Hernán Sorhuet Gelós
Hernán Sorhuet Gelós

Otro atropello legal

Otra vez el gobierno, ignorando la Constitución, intenta concretar uno de sus proyectos políticos.

El silencioso avance de las negociaciones con una gran empresa china para la construcción de un puerto pesquero de grandes proporciones en Punta Yeguas, reitera el uso oficial de esta estrategia de secretismo para conseguir inversiones. ¿Por qué lo hace? Porque, cumpliendo con los pasos previstos por las disposiciones legales vigentes en nuestro país, resultaría muy difícil de aprobar.

El primer y gran obstáculo a superar para habilitar el puerto está consagrado en nuestra Carta Magna. El inciso 9 del artículo 85 establece como competencias de la Asamblea General (Poder Legislativo) “Crear nuevos Departamentos por mayoría de dos tercios de votos del total de componentes de cada Cámara; fijar sus límites; habilitar puertos, establecer aduanas, etc. etc.”

No es necesario aclarar su alcance. Sin la aprobación de esa mayoría especial de senadores y diputados, no se puede habilitar nuevas terminales portuarias en ninguna parte del territorio nacional.
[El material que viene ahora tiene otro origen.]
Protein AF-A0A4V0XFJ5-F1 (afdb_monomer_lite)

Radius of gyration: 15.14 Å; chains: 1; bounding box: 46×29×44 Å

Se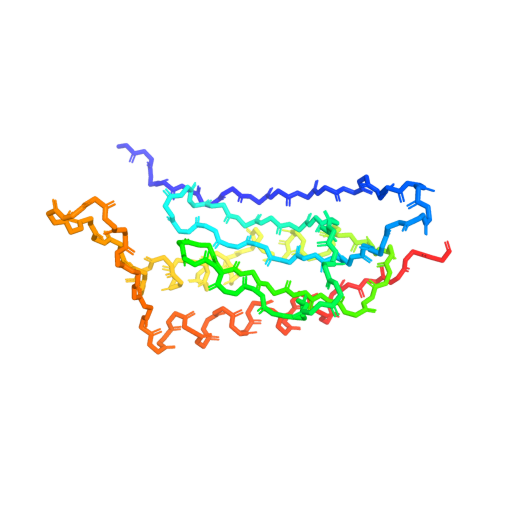quence (126 aa):
MPEPRWEILLEEGWPTDVSTPYALALEVDPRARTARLAPRVVGADSLEVRSGAVSRSFFTCGPANLRPAGLWLDSAEGRALLDEVGAGFRCEVLWSGDPVVSWSEAAWEAGHTIYERVASLLEPIG

Secondary structure (DSSP, 8-state):
----PPEEEE-------TTS-EEEEEEEETTTTEEEEEEEE--TT-S----TTSEEEE-S-SSEE-HHHHHHHTSHHHHHHHHHHHHHEEEEE-TTSPEEEEE-HHHHHHHHHHHHHHHHH-EE--

Structure (mmCIF, N/CA/C/O backbone):
data_AF-A0A4V0XFJ5-F1
#
_entry.id   AF-A0A4V0XFJ5-F1
#
loop_
_atom_site.group_PDB
_atom_site.id
_atom_site.type_symbol
_atom_site.label_atom_id
_atom_site.label_alt_id
_atom_site.label_comp_id
_atom_site.label_asym_id
_atom_site.label_entity_id
_atom_site.label_seq_id
_atom_site.pdbx_PDB_ins_code
_atom_site.Cartn_x
_atom_site.Cartn_y
_atom_site.Cartn_z
_atom_site.occupancy
_atom_site.B_iso_or_equiv
_atom_site.auth_seq_id
_atom_site.auth_comp_id
_atom_site.auth_asym_id
_atom_site.auth_atom_id
_atom_site.pdbx_PDB_model_num
ATOM 1 N N . MET A 1 1 ? -5.912 -17.553 19.402 1.00 45.38 1 MET A N 1
ATOM 2 C CA . MET A 1 1 ? -5.980 -17.419 17.931 1.00 45.38 1 MET A CA 1
ATOM 3 C C . MET A 1 1 ? -4.766 -16.610 17.515 1.00 45.38 1 MET A C 1
ATOM 5 O O . MET A 1 1 ? -4.493 -15.653 18.230 1.00 45.38 1 MET A O 1
ATOM 9 N N . PRO A 1 2 ? -3.995 -17.003 16.487 1.00 51.66 2 PRO A N 1
ATOM 10 C CA . PRO A 1 2 ? -2.913 -16.151 16.002 1.00 51.66 2 PRO A CA 1
ATOM 11 C C . PRO A 1 2 ? -3.501 -14.802 15.580 1.00 51.66 2 PRO A C 1
ATOM 13 O O . PRO A 1 2 ? -4.595 -14.760 15.012 1.00 51.66 2 PRO A O 1
ATOM 16 N N . GLU A 1 3 ? -2.816 -13.713 15.916 1.00 59.00 3 GLU A N 1
ATOM 17 C CA . GLU A 1 3 ? -3.222 -12.383 15.475 1.00 59.00 3 GLU A CA 1
ATOM 18 C C . GLU A 1 3 ? -3.258 -12.348 13.940 1.00 59.00 3 GLU A C 1
ATOM 20 O O . GLU A 1 3 ? -2.400 -12.959 13.292 1.00 59.00 3 GLU A O 1
ATOM 25 N N . PRO A 1 4 ? -4.264 -11.696 13.337 1.00 68.06 4 PRO A N 1
ATOM 26 C CA . PRO A 1 4 ? -4.396 -11.672 11.889 1.00 68.06 4 PRO A CA 1
ATOM 27 C C . PRO A 1 4 ? -3.190 -10.938 11.279 1.00 68.06 4 PRO A C 1
ATOM 29 O O . PRO A 1 4 ? -3.027 -9.731 11.430 1.00 68.06 4 PRO A O 1
ATOM 32 N N . ARG A 1 5 ? -2.298 -11.685 10.625 1.00 87.00 5 ARG A N 1
ATOM 33 C CA . ARG A 1 5 ? -1.031 -11.184 10.073 1.00 87.00 5 ARG A CA 1
ATOM 34 C C . ARG A 1 5 ? -1.259 -10.578 8.687 1.00 87.00 5 ARG A C 1
ATOM 36 O O . ARG A 1 5 ? -1.995 -11.153 7.895 1.00 87.00 5 ARG A O 1
ATOM 43 N N . TRP A 1 6 ? -0.581 -9.469 8.378 1.00 92.94 6 TRP A N 1
ATOM 44 C CA . TRP A 1 6 ? -0.566 -8.923 7.016 1.00 92.94 6 TRP A CA 1
ATOM 45 C C . TRP A 1 6 ? 0.045 -9.900 6.014 1.00 92.94 6 TRP A C 1
ATOM 47 O O . TRP A 1 6 ? 1.153 -10.401 6.248 1.00 92.94 6 TRP A O 1
ATOM 57 N N . GLU A 1 7 ? -0.655 -10.117 4.907 1.00 95.75 7 GLU A N 1
ATOM 58 C CA . GLU A 1 7 ? -0.183 -10.852 3.737 1.00 95.75 7 GLU A CA 1
ATOM 59 C C . GLU A 1 7 ? 0.437 -9.880 2.724 1.00 95.75 7 GLU A C 1
ATOM 61 O O . GLU A 1 7 ? -0.176 -8.872 2.363 1.00 95.75 7 GLU A O 1
ATOM 66 N N . ILE A 1 8 ? 1.661 -10.178 2.276 1.00 96.25 8 ILE A N 1
ATOM 67 C CA . ILE A 1 8 ? 2.386 -9.377 1.282 1.00 96.25 8 ILE A CA 1
ATOM 68 C C . ILE A 1 8 ? 2.369 -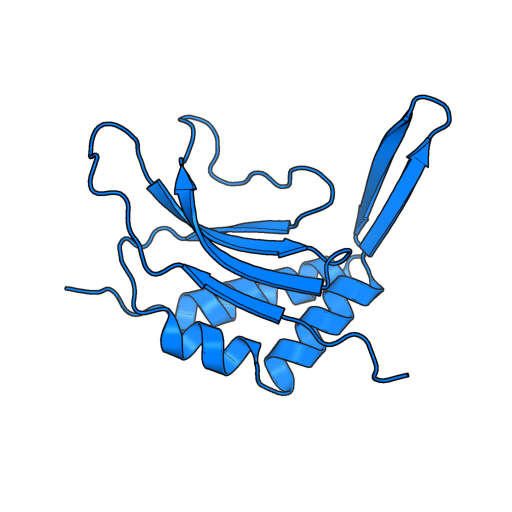10.126 -0.049 1.00 96.25 8 ILE A C 1
ATOM 70 O O . ILE A 1 8 ? 2.885 -11.238 -0.144 1.00 96.25 8 ILE A O 1
ATOM 74 N N . LEU A 1 9 ? 1.774 -9.516 -1.071 1.00 94.88 9 LEU A N 1
ATOM 75 C CA . LEU A 1 9 ? 1.565 -10.119 -2.386 1.00 94.88 9 LEU A CA 1
ATOM 76 C C . LEU A 1 9 ? 2.386 -9.378 -3.444 1.00 94.88 9 LEU A C 1
ATOM 78 O O . LEU A 1 9 ? 2.228 -8.172 -3.618 1.00 94.88 9 LEU A O 1
ATOM 82 N N . LEU A 1 10 ? 3.237 -10.100 -4.171 1.00 93.31 10 LEU A N 1
ATOM 83 C CA . LEU A 1 10 ? 4.039 -9.550 -5.266 1.00 93.31 10 LEU A CA 1
ATOM 84 C C . LEU A 1 10 ? 3.599 -10.202 -6.580 1.00 93.31 10 LEU A C 1
ATOM 86 O O . LEU A 1 10 ? 3.715 -11.416 -6.738 1.00 93.31 10 LEU A O 1
ATOM 90 N N . GLU A 1 11 ? 3.094 -9.408 -7.520 1.00 90.38 11 GLU A N 1
ATOM 91 C CA . GLU A 1 11 ? 2.721 -9.864 -8.861 1.00 90.38 11 GLU A CA 1
ATOM 92 C C . GLU A 1 11 ? 3.759 -9.342 -9.863 1.00 90.38 11 GLU A C 1
ATOM 94 O O . GLU A 1 11 ? 3.689 -8.207 -10.321 1.00 90.38 11 GLU A O 1
ATOM 99 N N . GLU A 1 12 ? 4.748 -10.172 -10.201 1.00 78.19 12 GLU A N 1
ATOM 100 C CA . GLU A 1 12 ? 5.841 -9.805 -11.123 1.00 78.19 12 GLU A CA 1
ATOM 101 C C . GLU A 1 12 ? 5.450 -9.932 -12.611 1.00 78.19 12 GLU A C 1
ATOM 103 O O . GLU A 1 12 ? 6.207 -9.536 -13.495 1.00 78.19 12 GLU A O 1
ATOM 108 N N . GLY A 1 13 ? 4.273 -10.490 -12.912 1.00 80.19 13 GLY A N 1
ATOM 109 C CA . GLY A 1 13 ? 3.793 -10.687 -14.279 1.00 80.19 13 GLY A CA 1
ATOM 110 C C . GLY A 1 13 ? 3.328 -9.382 -14.918 1.00 80.19 13 GLY A C 1
ATOM 111 O O . GLY A 1 13 ? 2.192 -8.962 -14.704 1.00 80.19 13 GLY A O 1
ATOM 112 N N . TRP A 1 14 ? 4.184 -8.761 -15.731 1.00 78.31 14 TRP A N 1
ATOM 113 C CA . TRP A 1 14 ? 3.807 -7.589 -16.518 1.00 78.31 14 TRP A CA 1
ATOM 114 C C . TRP A 1 14 ? 3.035 -7.999 -17.776 1.00 78.31 14 TRP A C 1
ATOM 116 O O . TRP A 1 14 ? 3.492 -8.870 -18.522 1.00 78.31 14 TRP A O 1
ATOM 126 N N . PRO A 1 15 ? 1.875 -7.378 -18.040 1.00 77.56 15 PRO A N 1
ATOM 127 C CA . PRO A 1 15 ? 1.156 -7.574 -19.289 1.00 77.56 15 PRO A CA 1
ATOM 128 C C . PRO A 1 15 ? 2.038 -7.193 -20.478 1.00 77.56 15 PRO A C 1
ATOM 130 O O . PRO A 1 15 ? 2.689 -6.151 -20.478 1.00 77.56 15 PRO A O 1
ATOM 133 N N . THR A 1 16 ? 2.061 -8.049 -21.496 1.00 72.38 16 THR A N 1
ATOM 134 C CA . THR A 1 16 ? 2.833 -7.834 -22.731 1.00 72.38 16 THR A CA 1
ATOM 135 C C . THR A 1 16 ? 2.038 -7.096 -23.806 1.00 72.38 16 THR A C 1
ATOM 137 O O . THR A 1 16 ? 2.595 -6.715 -24.836 1.00 72.38 16 THR A O 1
ATOM 140 N N . ASP A 1 17 ? 0.738 -6.896 -23.582 1.00 73.31 17 ASP A N 1
ATOM 141 C CA . ASP A 1 17 ? -0.134 -6.157 -24.484 1.00 73.31 17 ASP A CA 1
ATOM 142 C C . ASP A 1 17 ? 0.091 -4.647 -24.329 1.00 73.31 17 ASP A C 1
ATOM 144 O O . ASP A 1 17 ? -0.332 -4.025 -23.355 1.00 73.31 17 ASP A O 1
ATOM 148 N N . VAL A 1 18 ? 0.758 -4.060 -25.322 1.00 66.56 18 VAL A N 1
ATOM 149 C CA . VAL A 1 18 ? 1.092 -2.629 -25.382 1.00 66.56 18 VAL A CA 1
ATOM 150 C C . VAL A 1 18 ? -0.105 -1.728 -25.702 1.00 66.56 18 VAL A C 1
ATOM 152 O O . VAL A 1 18 ? 0.037 -0.508 -25.685 1.00 66.56 18 VAL A O 1
ATOM 155 N N . SER A 1 19 ? -1.277 -2.293 -26.019 1.00 74.88 19 SER A N 1
ATOM 156 C CA . SER A 1 19 ? -2.476 -1.508 -26.347 1.00 74.88 19 SER A CA 1
ATOM 157 C C . SER A 1 19 ? -3.090 -0.805 -25.135 1.00 74.88 19 SER A C 1
ATOM 159 O O . SER A 1 19 ? -3.823 0.172 -25.296 1.00 74.88 19 SER A O 1
ATOM 161 N N . THR A 1 20 ? -2.777 -1.278 -23.926 1.00 73.44 20 THR A N 1
ATOM 162 C CA . THR A 1 20 ? -3.307 -0.749 -22.671 1.00 73.44 20 THR A CA 1
ATOM 163 C C . THR A 1 20 ? -2.158 -0.239 -21.803 1.00 73.44 20 THR A C 1
ATOM 165 O O . THR A 1 20 ? -1.211 -0.985 -21.558 1.00 73.44 20 THR A O 1
ATOM 168 N N . PRO A 1 21 ? -2.196 1.013 -21.318 1.00 79.88 21 PRO A N 1
ATOM 169 C CA . PRO A 1 21 ? -1.166 1.503 -20.415 1.00 79.88 21 PRO A CA 1
ATOM 170 C C . PRO A 1 21 ? -1.299 0.838 -19.038 1.00 79.88 21 PRO A C 1
ATOM 172 O O . PRO A 1 21 ? -2.374 0.816 -18.432 1.00 79.88 21 PRO A O 1
ATOM 175 N N . TYR A 1 22 ? -0.180 0.317 -18.535 1.00 82.44 22 TYR A N 1
ATOM 176 C CA . TYR A 1 22 ? -0.060 -0.264 -17.200 1.00 82.44 22 TYR A CA 1
ATOM 177 C C . TYR A 1 22 ? 0.929 0.538 -16.360 1.00 82.44 22 TYR A C 1
ATOM 179 O O . TYR A 1 22 ? 1.935 1.026 -16.871 1.00 82.44 22 TYR A O 1
ATOM 187 N N . ALA A 1 23 ? 0.666 0.612 -15.060 1.00 87.06 23 ALA A N 1
ATOM 188 C CA . ALA A 1 23 ? 1.614 1.101 -14.069 1.00 87.06 23 ALA A CA 1
ATOM 189 C C . ALA A 1 23 ? 1.673 0.131 -12.895 1.00 87.06 23 ALA A C 1
ATOM 191 O O . ALA A 1 23 ? 0.694 -0.557 -12.586 1.00 87.06 23 ALA A O 1
ATOM 192 N N . LEU A 1 24 ? 2.820 0.085 -12.223 1.00 90.38 24 LEU A N 1
ATOM 193 C CA . LEU A 1 24 ? 2.921 -0.613 -10.952 1.00 90.38 24 LEU A CA 1
ATOM 194 C C . LEU A 1 24 ? 2.063 0.123 -9.918 1.00 90.38 24 LEU A C 1
ATOM 196 O O . LEU A 1 24 ? 2.118 1.349 -9.820 1.00 90.38 24 LEU A O 1
ATOM 200 N N . ALA A 1 25 ? 1.296 -0.620 -9.130 1.00 91.81 25 ALA A N 1
ATOM 201 C CA . ALA A 1 25 ? 0.504 -0.080 -8.038 1.00 91.81 25 ALA A CA 1
ATOM 202 C C . ALA A 1 25 ? 0.836 -0.778 -6.718 1.00 91.81 25 ALA A C 1
ATOM 204 O O . ALA A 1 25 ? 1.057 -1.991 -6.686 1.00 91.81 25 ALA A O 1
ATOM 205 N N . LEU A 1 26 ? 0.820 -0.001 -5.638 1.00 93.25 26 LEU A N 1
ATOM 206 C CA . LEU A 1 26 ? 0.726 -0.477 -4.266 1.00 93.25 26 LEU A CA 1
ATOM 207 C C . LEU A 1 26 ? -0.739 -0.410 -3.839 1.00 93.25 26 LEU A C 1
ATOM 209 O O . LEU A 1 26 ? -1.330 0.667 -3.824 1.00 93.25 26 LEU A O 1
ATOM 213 N N . GLU A 1 27 ? -1.311 -1.553 -3.486 1.00 93.31 27 GLU A N 1
ATOM 214 C CA . GLU A 1 27 ? -2.669 -1.684 -2.966 1.00 93.31 27 GLU A CA 1
ATOM 215 C C . GLU A 1 27 ? -2.611 -2.154 -1.514 1.00 93.31 27 GLU A C 1
ATOM 217 O O . GLU A 1 27 ? -1.973 -3.161 -1.216 1.00 93.31 27 GLU A O 1
ATOM 222 N N . VAL A 1 28 ? -3.290 -1.456 -0.611 1.00 92.81 28 VAL A N 1
ATOM 223 C CA . VAL A 1 28 ? -3.410 -1.834 0.798 1.00 92.81 28 VAL A CA 1
ATOM 224 C C . VAL A 1 28 ? -4.891 -1.985 1.131 1.00 92.81 28 VAL A C 1
ATOM 226 O O . VAL A 1 28 ? -5.640 -1.007 1.088 1.00 92.81 28 VAL A O 1
ATOM 229 N N . ASP A 1 29 ? -5.318 -3.211 1.453 1.00 92.19 29 ASP A N 1
ATOM 230 C CA . ASP A 1 29 ? -6.675 -3.527 1.922 1.00 92.19 29 ASP A CA 1
ATOM 231 C C . ASP A 1 29 ? -6.631 -3.911 3.412 1.00 92.19 29 ASP A C 1
ATOM 233 O O . ASP A 1 29 ? -6.274 -5.048 3.747 1.00 92.19 29 ASP A O 1
ATOM 237 N N . PRO A 1 30 ? -7.019 -2.998 4.320 1.00 90.38 30 PRO A N 1
ATOM 238 C CA . PRO A 1 30 ? -7.090 -3.264 5.755 1.00 90.38 30 PRO A CA 1
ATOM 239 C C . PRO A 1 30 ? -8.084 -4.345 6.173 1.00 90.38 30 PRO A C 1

Es un mandato constitucional incuestionable el que le da al cuerpo de legisladores para velar por los intereses superiores de la nación.

No es casual que se haya establecido la necesidad de contar con ese apoyo extraordinario -de dos tercios de votos- porque se trata de asuntos de suma importancia para el presente y futuro del país. La sabiduría de esta exigencia radica en tratar de evitar que malos gobernantes de turno embarquen al país en aventura muy negativas.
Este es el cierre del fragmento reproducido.